Public Citizen Continues their Assault on the State of ArbitrationToday, Public Citizen released another report, as part of their ongoing assault on the edifice of Arbitration. In this latest lambaste of the state-of-the-art, Public Citizen points out that 'arbitration is ubiquitous in many industries', and titled their report "Unfair and Everywhere". Unfair-And-Everywhere.pdfRead the report here.
As this author is wont to point out, arbitration is the outsourcing of societies' civil justice, your right to a judge and a jury. At least, this public policy/ societal outsourcing should maintain the intent and the foundation of law. The corporate usurpation of the process is the issue.

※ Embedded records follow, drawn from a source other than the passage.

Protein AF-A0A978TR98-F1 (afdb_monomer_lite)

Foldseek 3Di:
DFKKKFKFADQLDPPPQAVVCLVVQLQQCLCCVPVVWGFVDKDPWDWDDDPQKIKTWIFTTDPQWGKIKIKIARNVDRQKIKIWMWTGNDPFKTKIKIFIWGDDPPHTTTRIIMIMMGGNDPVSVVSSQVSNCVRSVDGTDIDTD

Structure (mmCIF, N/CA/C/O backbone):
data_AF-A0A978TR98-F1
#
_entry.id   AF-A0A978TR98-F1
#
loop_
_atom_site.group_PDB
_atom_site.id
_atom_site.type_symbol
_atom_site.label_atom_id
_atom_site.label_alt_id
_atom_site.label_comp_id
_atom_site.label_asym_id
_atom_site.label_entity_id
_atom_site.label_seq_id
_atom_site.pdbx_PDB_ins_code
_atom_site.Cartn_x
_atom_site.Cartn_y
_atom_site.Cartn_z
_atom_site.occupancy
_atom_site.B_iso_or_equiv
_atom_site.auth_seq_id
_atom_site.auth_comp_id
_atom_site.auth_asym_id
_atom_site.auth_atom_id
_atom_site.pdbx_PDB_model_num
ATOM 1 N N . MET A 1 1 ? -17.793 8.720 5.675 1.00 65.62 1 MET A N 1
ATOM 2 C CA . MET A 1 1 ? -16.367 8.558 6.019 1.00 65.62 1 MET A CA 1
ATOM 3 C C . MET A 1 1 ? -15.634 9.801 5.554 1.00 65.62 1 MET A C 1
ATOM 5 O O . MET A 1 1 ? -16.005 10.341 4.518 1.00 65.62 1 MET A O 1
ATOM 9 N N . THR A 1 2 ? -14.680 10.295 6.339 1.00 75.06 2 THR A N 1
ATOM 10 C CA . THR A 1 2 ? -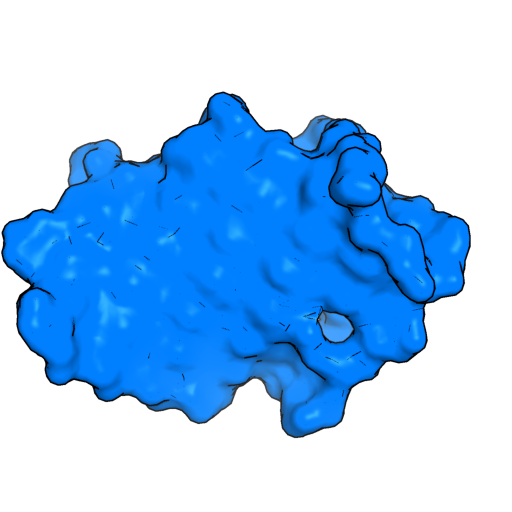13.885 11.482 5.979 1.00 75.06 2 THR A CA 1
ATOM 11 C C . THR A 1 2 ? -12.609 11.009 5.293 1.00 75.06 2 THR A C 1
ATOM 13 O O . THR A 1 2 ? -11.928 10.140 5.839 1.00 75.06 2 THR A O 1
ATOM 16 N N . GLY A 1 3 ? -12.309 11.557 4.115 1.00 84.75 3 GLY A N 1
ATOM 17 C CA . GLY A 1 3 ? -11.089 11.255 3.367 1.00 84.75 3 GLY A CA 1
ATOM 18 C C . GLY A 1 3 ? -9.887 12.032 3.895 1.00 84.75 3 GLY A C 1
ATOM 19 O O . GLY A 1 3 ? -9.990 13.208 4.259 1.00 84.75 3 GLY A O 1
ATOM 20 N N . TRP A 1 4 ? -8.746 11.359 3.950 1.00 91.00 4 TRP A N 1
ATOM 21 C CA . TRP A 1 4 ? -7.465 11.919 4.347 1.00 91.00 4 TRP A CA 1
ATOM 22 C C . TRP A 1 4 ? -6.392 11.498 3.354 1.00 91.00 4 TRP A C 1
ATOM 24 O O . TRP A 1 4 ? -6.371 10.366 2.878 1.00 91.00 4 TRP A O 1
ATOM 34 N N . VAL A 1 5 ? -5.460 12.397 3.072 1.00 88.50 5 VAL A N 1
ATOM 35 C CA . VAL A 1 5 ? -4.339 12.163 2.171 1.00 88.50 5 VAL A CA 1
ATOM 36 C C . VAL A 1 5 ? -3.041 12.420 2.908 1.00 88.50 5 VAL A C 1
ATOM 38 O O . VAL A 1 5 ? -2.833 13.473 3.511 1.00 88.50 5 VAL A O 1
ATOM 41 N N . LEU A 1 6 ? -2.131 11.464 2.814 1.00 86.44 6 LEU A N 1
ATOM 42 C CA . LEU A 1 6 ? -0.741 11.619 3.191 1.00 86.44 6 LEU A CA 1
ATOM 43 C C . LEU A 1 6 ? 0.103 11.698 1.923 1.00 86.44 6 LEU A C 1
ATOM 45 O O . LEU A 1 6 ? 0.242 10.719 1.189 1.00 86.44 6 LEU A O 1
ATOM 49 N N . LYS A 1 7 ? 0.649 12.886 1.663 1.00 85.06 7 LYS A N 1
ATOM 50 C CA . LYS A 1 7 ? 1.595 13.113 0.569 1.00 85.06 7 LYS A CA 1
ATOM 51 C C . LYS A 1 7 ? 2.986 12.645 0.975 1.00 85.06 7 LYS A C 1
ATOM 53 O O . LYS A 1 7 ? 3.452 12.930 2.079 1.00 85.06 7 LYS A O 1
ATOM 58 N N . LEU A 1 8 ? 3.640 11.922 0.078 1.00 80.25 8 LEU A N 1
ATOM 59 C CA . LEU A 1 8 ? 4.936 11.299 0.292 1.00 80.25 8 LEU A CA 1
ATOM 60 C C . LEU A 1 8 ? 5.943 11.968 -0.650 1.00 80.25 8 LEU A C 1
ATOM 62 O O . LEU A 1 8 ? 6.236 11.451 -1.723 1.00 80.25 8 LEU A O 1
ATOM 66 N N . ASP A 1 9 ? 6.435 13.146 -0.259 1.00 67.88 9 ASP A N 1
ATOM 67 C CA . ASP A 1 9 ? 7.181 14.051 -1.158 1.00 67.88 9 ASP A CA 1
ATOM 68 C C . ASP A 1 9 ? 8.700 14.079 -0.887 1.00 67.88 9 ASP A C 1
ATOM 70 O O . ASP A 1 9 ? 9.462 14.783 -1.549 1.00 67.88 9 ASP A O 1
ATOM 74 N N . ARG A 1 10 ? 9.168 13.342 0.124 1.00 56.06 10 ARG A N 1
ATOM 75 C CA . ARG A 1 10 ? 10.595 13.171 0.443 1.00 56.06 10 ARG A CA 1
ATOM 76 C C . ARG A 1 10 ? 10.986 11.721 0.193 1.00 56.06 10 ARG A C 1
ATOM 78 O O . ARG A 1 10 ? 10.102 10.867 0.251 1.00 56.06 10 ARG A O 1
ATOM 85 N N . PRO A 1 11 ? 12.280 11.400 -0.021 1.00 54.81 11 PRO A N 1
ATOM 86 C CA . PRO A 1 11 ? 12.725 10.020 0.048 1.00 54.81 11 PRO A CA 1
ATOM 87 C C . PRO A 1 11 ? 12.358 9.500 1.433 1.00 54.81 11 PRO A C 1
ATOM 89 O O . PRO A 1 11 ? 13.047 9.737 2.421 1.00 54.81 11 PRO A O 1
ATOM 92 N N . PHE A 1 12 ? 11.263 8.763 1.464 1.00 51.16 12 PHE A N 1
ATOM 93 C CA . PHE A 1 12 ? 10.682 8.006 2.561 1.00 51.16 12 PHE A CA 1
ATOM 94 C C . PHE A 1 12 ? 11.662 6.957 3.147 1.00 51.16 12 PHE A C 1
ATOM 96 O O . PHE A 1 12 ? 11.314 6.154 3.999 1.00 51.16 12 PHE A O 1
ATOM 103 N N . LEU A 1 13 ? 12.912 6.969 2.666 1.00 45.78 13 LEU A N 1
ATOM 104 C CA . LEU A 1 13 ? 13.853 5.865 2.546 1.00 45.78 13 LEU A CA 1
ATOM 105 C C . LEU A 1 13 ? 15.238 6.167 3.131 1.00 45.78 13 LEU A C 1
ATOM 107 O O . LEU A 1 13 ? 16.181 5.437 2.841 1.00 45.78 13 LEU A O 1
ATOM 111 N N . ALA A 1 14 ? 15.420 7.209 3.948 1.00 41.41 14 ALA A N 1
ATOM 112 C CA . ALA A 1 14 ? 16.690 7.316 4.681 1.00 41.41 14 ALA A CA 1
ATOM 113 C C . ALA A 1 14 ? 16.905 6.127 5.652 1.00 41.41 14 ALA A C 1
ATOM 115 O O . ALA A 1 14 ? 18.018 5.938 6.129 1.00 41.41 14 ALA A O 1
ATOM 116 N N . ALA A 1 15 ? 15.870 5.308 5.900 1.00 43.91 15 ALA A N 1
ATOM 117 C CA . ALA A 1 15 ? 15.945 4.081 6.694 1.00 43.91 15 ALA A CA 1
ATOM 118 C C . ALA A 1 15 ? 15.734 2.775 5.897 1.00 43.91 15 ALA A C 1
ATOM 120 O O . ALA A 1 15 ? 16.058 1.712 6.415 1.00 43.91 15 ALA A O 1
ATOM 121 N N . ASN A 1 16 ? 15.212 2.814 4.664 1.00 48.56 16 ASN A N 1
ATOM 122 C CA . ASN A 1 16 ? 14.976 1.595 3.886 1.00 48.56 16 ASN A CA 1
ATOM 123 C C . ASN A 1 16 ? 15.037 1.887 2.376 1.00 48.56 16 ASN A C 1
ATOM 125 O O . ASN A 1 16 ? 14.045 2.337 1.823 1.00 48.56 16 ASN A O 1
ATOM 129 N N . PRO A 1 17 ? 16.187 1.729 1.702 1.00 45.38 17 PRO A N 1
ATOM 130 C CA . PRO A 1 17 ? 16.356 2.098 0.293 1.00 45.38 17 PRO A CA 1
ATOM 131 C C . PRO A 1 17 ? 15.550 1.237 -0.697 1.00 45.38 17 PRO A C 1
ATOM 133 O O . PRO A 1 17 ? 15.501 1.587 -1.872 1.00 45.38 17 PRO A O 1
ATOM 136 N N . GLU A 1 18 ? 14.885 0.172 -0.241 1.00 52.53 18 GLU A N 1
ATOM 137 C CA . GLU A 1 18 ? 14.076 -0.732 -1.063 1.00 52.53 18 GLU A CA 1
ATOM 138 C C . GLU A 1 18 ? 12.584 -0.434 -0.862 1.00 52.53 18 GLU A C 1
ATOM 140 O O . GLU A 1 18 ? 11.915 -0.893 0.062 1.00 52.53 18 GLU A O 1
ATOM 145 N N . SER A 1 19 ? 12.058 0.425 -1.724 1.00 55.91 19 SER A N 1
ATOM 146 C CA . SER A 1 19 ? 10.794 1.140 -1.538 1.00 55.91 19 SER A CA 1
ATOM 147 C C . SER A 1 19 ? 9.507 0.315 -1.557 1.00 55.91 19 SER A C 1
ATOM 149 O O . SER A 1 19 ? 8.498 0.797 -1.050 1.00 55.91 19 SER A O 1
ATOM 151 N N . ASP A 1 20 ? 9.521 -0.903 -2.095 1.00 62.00 20 ASP A N 1
ATOM 152 C CA . ASP A 1 20 ? 8.352 -1.801 -2.054 1.00 62.00 20 ASP A CA 1
ATOM 153 C C . ASP A 1 20 ? 8.278 -2.589 -0.732 1.00 62.00 20 ASP A C 1
ATOM 155 O O . ASP A 1 20 ? 7.198 -2.851 -0.192 1.00 62.00 20 ASP A O 1
ATOM 159 N N . ALA A 1 21 ? 9.437 -2.887 -0.131 1.00 71.25 21 ALA A N 1
ATOM 160 C CA . ALA A 1 21 ? 9.508 -3.628 1.124 1.00 71.25 21 ALA A CA 1
ATOM 161 C C . ALA A 1 21 ? 8.827 -2.866 2.271 1.00 71.25 21 ALA A C 1
ATOM 163 O O . ALA A 1 21 ? 8.161 -3.474 3.109 1.00 71.25 21 ALA A O 1
ATOM 164 N N . GLY A 1 22 ? 8.941 -1.534 2.291 1.00 80.50 22 GLY A N 1
ATOM 165 C CA . GLY A 1 22 ? 8.309 -0.687 3.302 1.00 80.50 22 GLY A CA 1
ATOM 166 C C . GLY A 1 22 ? 6.779 -0.724 3.255 1.00 80.50 22 GLY A C 1
ATOM 167 O O . GLY A 1 22 ? 6.144 -0.989 4.275 1.00 80.50 22 GLY A O 1
ATOM 168 N N . ALA A 1 23 ? 6.185 -0.503 2.077 1.00 85.31 23 ALA A N 1
ATOM 169 C CA . ALA A 1 23 ? 4.729 -0.511 1.906 1.00 85.31 23 ALA A CA 1
ATOM 170 C C . ALA A 1 23 ? 4.133 -1.891 2.219 1.00 85.31 23 ALA A C 1
ATOM 172 O O . ALA A 1 23 ? 3.176 -1.999 2.987 1.00 85.31 23 ALA A O 1
ATOM 173 N N . THR A 1 24 ? 4.759 -2.951 1.704 1.00 85.25 24 THR A N 1
ATOM 174 C CA . THR A 1 24 ? 4.340 -4.333 1.964 1.00 85.25 24 THR A CA 1
ATOM 175 C C . THR A 1 24 ? 4.462 -4.693 3.447 1.00 85.25 24 THR A C 1
ATOM 177 O O . THR A 1 24 ? 3.551 -5.293 4.014 1.00 85.25 24 THR A O 1
ATOM 180 N N . THR A 1 25 ? 5.546 -4.287 4.118 1.00 87.81 25 THR A N 1
ATOM 181 C CA . THR A 1 25 ? 5.712 -4.507 5.567 1.00 87.81 25 THR A CA 1
ATOM 182 C C . THR A 1 25 ? 4.637 -3.781 6.366 1.00 87.81 25 THR A C 1
ATOM 184 O O . THR A 1 25 ? 4.036 -4.383 7.250 1.00 87.81 25 THR A O 1
ATOM 187 N N . PHE A 1 26 ? 4.348 -2.520 6.033 1.00 91.19 26 PHE A N 1
ATOM 188 C CA . PHE A 1 26 ? 3.288 -1.756 6.688 1.00 91.19 26 PHE A CA 1
ATOM 189 C C . PHE A 1 26 ? 1.931 -2.446 6.587 1.00 91.19 26 PHE A C 1
ATOM 191 O O . PHE A 1 26 ? 1.261 -2.613 7.602 1.00 91.19 26 PHE A O 1
ATOM 198 N N . LEU A 1 27 ? 1.556 -2.899 5.391 1.00 92.94 27 LEU A N 1
ATOM 199 C CA . LEU A 1 27 ? 0.294 -3.606 5.188 1.00 92.94 27 LEU A CA 1
ATOM 200 C C . LEU A 1 27 ? 0.269 -4.910 5.983 1.00 92.94 27 LEU A C 1
ATOM 202 O O . LEU A 1 27 ? -0.681 -5.149 6.719 1.00 92.94 27 LEU A O 1
ATOM 206 N N . ARG A 1 28 ? 1.334 -5.716 5.919 1.00 92.56 28 ARG A N 1
ATOM 207 C CA . ARG A 1 28 ? 1.423 -6.966 6.687 1.00 92.56 28 ARG A CA 1
ATOM 208 C C . ARG A 1 28 ? 1.231 -6.749 8.184 1.00 92.56 28 ARG A C 1
ATOM 210 O O . ARG A 1 28 ? 0.460 -7.475 8.800 1.00 92.56 28 ARG A O 1
ATOM 217 N N . VAL A 1 29 ? 1.897 -5.747 8.754 1.00 93.62 29 VAL A N 1
ATOM 218 C CA . VAL A 1 29 ? 1.760 -5.413 10.176 1.00 93.62 29 VAL A CA 1
ATOM 219 C C . VAL A 1 29 ? 0.350 -4.904 10.477 1.00 93.62 29 VAL A C 1
ATOM 221 O O . VAL A 1 29 ? -0.251 -5.348 11.447 1.00 93.62 29 VAL A O 1
ATOM 224 N N . LEU A 1 30 ? -0.217 -4.038 9.633 1.00 95.12 30 LEU A N 1
ATOM 225 C CA . LEU A 1 30 ? -1.570 -3.514 9.822 1.00 95.12 30 LEU A CA 1
ATOM 226 C C . LEU A 1 30 ? -2.621 -4.631 9.836 1.00 95.12 30 LEU A C 1
ATOM 228 O O . LEU A 1 30 ? -3.399 -4.723 10.784 1.00 95.12 30 LEU A O 1
ATOM 232 N N . PHE A 1 31 ? -2.643 -5.486 8.811 1.00 95.31 31 PHE A N 1
ATOM 233 C CA . PHE A 1 31 ? -3.600 -6.592 8.731 1.00 95.31 31 PHE A CA 1
ATOM 234 C C . PHE A 1 31 ? -3.428 -7.563 9.902 1.00 95.31 31 PHE A C 1
ATOM 236 O O . PHE A 1 31 ? -4.420 -7.959 10.512 1.00 95.31 31 PHE A O 1
ATOM 243 N N . GLN A 1 32 ? -2.189 -7.880 10.279 1.00 95.00 32 GLN A N 1
ATOM 244 C CA . GLN A 1 32 ? -1.920 -8.821 11.360 1.00 95.00 32 GLN A CA 1
ATOM 245 C C . GLN A 1 32 ? -2.258 -8.254 12.746 1.00 95.00 32 GLN A C 1
ATOM 247 O O . GLN A 1 32 ? -2.886 -8.945 13.546 1.00 95.00 32 GLN A O 1
ATOM 252 N N . GLU A 1 33 ? -1.828 -7.029 13.058 1.00 95.06 33 GLU A N 1
ATOM 253 C CA . GLU A 1 33 ? -1.955 -6.451 14.402 1.00 95.06 33 GLU A CA 1
ATOM 254 C C . GLU A 1 33 ? -3.335 -5.835 14.660 1.00 95.06 33 GLU A C 1
ATOM 256 O O . GLU A 1 33 ? -3.820 -5.888 15.789 1.00 95.06 33 GLU A O 1
ATOM 261 N N . VAL A 1 34 ? -3.984 -5.269 13.636 1.00 94.44 34 VAL A N 1
ATOM 262 C CA . VAL A 1 34 ? -5.296 -4.617 13.792 1.00 94.44 34 VAL A CA 1
ATOM 263 C C . VAL A 1 34 ? -6.440 -5.575 13.484 1.00 94.44 34 VAL A C 1
ATOM 265 O O . VAL A 1 34 ? -7.440 -5.585 14.201 1.00 94.44 34 VAL A O 1
ATOM 268 N N . TYR A 1 35 ? -6.290 -6.396 12.445 1.00 93.06 35 TYR A N 1
ATOM 269 C CA . TYR A 1 35 ? -7.379 -7.227 11.926 1.00 93.06 35 TYR A CA 1
ATOM 270 C C . TYR A 1 35 ? -7.161 -8.734 12.132 1.00 93.06 35 TYR A C 1
ATOM 272 O O . TYR A 1 35 ? -8.071 -9.517 11.874 1.00 93.06 35 TYR A O 1
ATOM 280 N N . GLY A 1 36 ? -5.997 -9.157 12.641 1.00 93.38 36 GLY A N 1
ATOM 281 C CA . GLY A 1 36 ? -5.690 -10.569 12.889 1.00 93.38 36 GLY A CA 1
ATOM 282 C C . GLY A 1 36 ? -5.548 -11.417 11.621 1.00 93.38 36 GLY A C 1
ATOM 283 O O . GLY A 1 36 ? -5.687 -12.636 11.702 1.00 93.38 36 GLY A O 1
ATOM 284 N N . VAL A 1 37 ? -5.295 -10.792 10.467 1.00 92.19 37 VAL A N 1
ATOM 285 C CA . VAL A 1 37 ? -5.196 -11.461 9.161 1.00 92.19 37 VAL A CA 1
ATOM 286 C C . VAL A 1 37 ? -3.749 -11.496 8.680 1.00 92.19 37 VAL A C 1
ATOM 288 O O . VAL A 1 37 ? -3.082 -10.465 8.604 1.00 92.19 37 VAL A O 1
ATOM 291 N N . ASP A 1 38 ? -3.279 -12.684 8.299 1.00 89.31 38 ASP A N 1
ATOM 292 C CA . ASP A 1 38 ? -1.986 -12.850 7.638 1.00 89.31 38 ASP A CA 1
ATOM 293 C C . ASP A 1 38 ? -2.132 -12.633 6.125 1.00 89.31 38 ASP A C 1
ATOM 295 O O . ASP A 1 38 ? -2.764 -13.420 5.422 1.00 89.31 38 ASP A O 1
ATOM 299 N N . VAL A 1 39 ? -1.521 -11.560 5.622 1.00 89.50 39 VAL A N 1
ATOM 300 C CA . VAL A 1 39 ? -1.508 -11.196 4.193 1.00 89.50 39 VAL A CA 1
ATOM 301 C C . VAL A 1 39 ? -0.175 -11.513 3.504 1.00 89.50 39 VAL A C 1
ATOM 303 O O . VAL A 1 39 ? 0.153 -10.925 2.478 1.00 89.50 39 VAL A O 1
ATOM 306 N N . SER A 1 40 ? 0.630 -12.423 4.065 1.00 79.12 40 SER A N 1
ATOM 307 C CA . SER A 1 40 ? 1.938 -12.812 3.511 1.00 79.12 40 SER A CA 1
ATOM 308 C C . SER A 1 40 ? 1.874 -13.602 2.197 1.00 79.12 40 SER A C 1
ATOM 310 O O . SER A 1 40 ? 2.888 -13.709 1.505 1.00 79.12 40 SER A O 1
ATOM 312 N N . VAL A 1 41 ? 0.705 -14.138 1.841 1.00 76.19 41 VAL A N 1
ATOM 313 C CA . VAL A 1 41 ? 0.493 -14.908 0.612 1.00 76.19 41 VAL A CA 1
ATOM 314 C C . VAL A 1 41 ? -0.123 -14.010 -0.452 1.00 76.19 41 VAL A C 1
ATOM 316 O O . VAL A 1 41 ? -1.203 -13.464 -0.238 1.00 76.19 41 VAL A O 1
ATOM 319 N N . CYS A 1 42 ? 0.537 -13.911 -1.607 1.00 85.69 42 CYS A N 1
ATOM 320 C CA . CYS A 1 42 ? -0.035 -13.321 -2.811 1.00 85.69 42 CYS A CA 1
ATOM 321 C C . CYS A 1 42 ? -0.428 -14.430 -3.799 1.00 85.69 42 CYS A C 1
ATOM 323 O O . CYS A 1 42 ? 0.374 -15.302 -4.135 1.00 85.69 42 CYS A O 1
ATOM 325 N N . THR A 1 43 ? -1.680 -14.398 -4.230 1.00 85.94 43 THR A N 1
ATOM 326 C CA . THR A 1 43 ? -2.326 -15.290 -5.192 1.00 85.94 43 THR A CA 1
ATOM 327 C C . THR A 1 43 ? -2.766 -14.492 -6.422 1.00 85.94 43 THR A C 1
ATOM 329 O O . THR A 1 43 ? -2.572 -13.274 -6.487 1.00 85.94 43 THR A O 1
ATOM 332 N N . ASP A 1 44 ? -3.310 -15.186 -7.425 1.00 85.38 44 ASP A N 1
ATOM 333 C CA . ASP A 1 44 ? -3.895 -14.576 -8.626 1.00 85.38 44 ASP A CA 1
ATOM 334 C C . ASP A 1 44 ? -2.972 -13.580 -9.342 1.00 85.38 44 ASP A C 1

The Public Citizen is follow through on the Fall 2007 report from Public Citizen "Arbitration Trap" and is on the heels of this summer's capitulation of the National Arbitration Forum to Minnesota State Attorney General's lawsuit (READ THE LAWSUIT HERE). Of particular note is Public Citizens' tactics with the call centers of American Express, Bank of America, JPMorgan Chase, (see the report footnotes 29, 30, 33), all of which exploit those call centers' machinations to expose the business practices of these firms. In several noteworthy passages, Public Citizen catches employees of these corporations referring callers to 'the department that knows". As it turns out, the National Arbitration Forum is answering these inquiries, as the "customer service department that know about arbitration." (this was an American Express call center - see page 9 of the Public Citizen report "Unfair and Everywhere").
The Public Citizen report is an admirable data hash. The report give a good overview of arbitration usage in the banking and cell phone industry, as well as computer manufacturing. Homebuilders, brokerages, cable and internet providers, and automobile dealers' use of arbitration round out the 24 paqe report. This is a must read!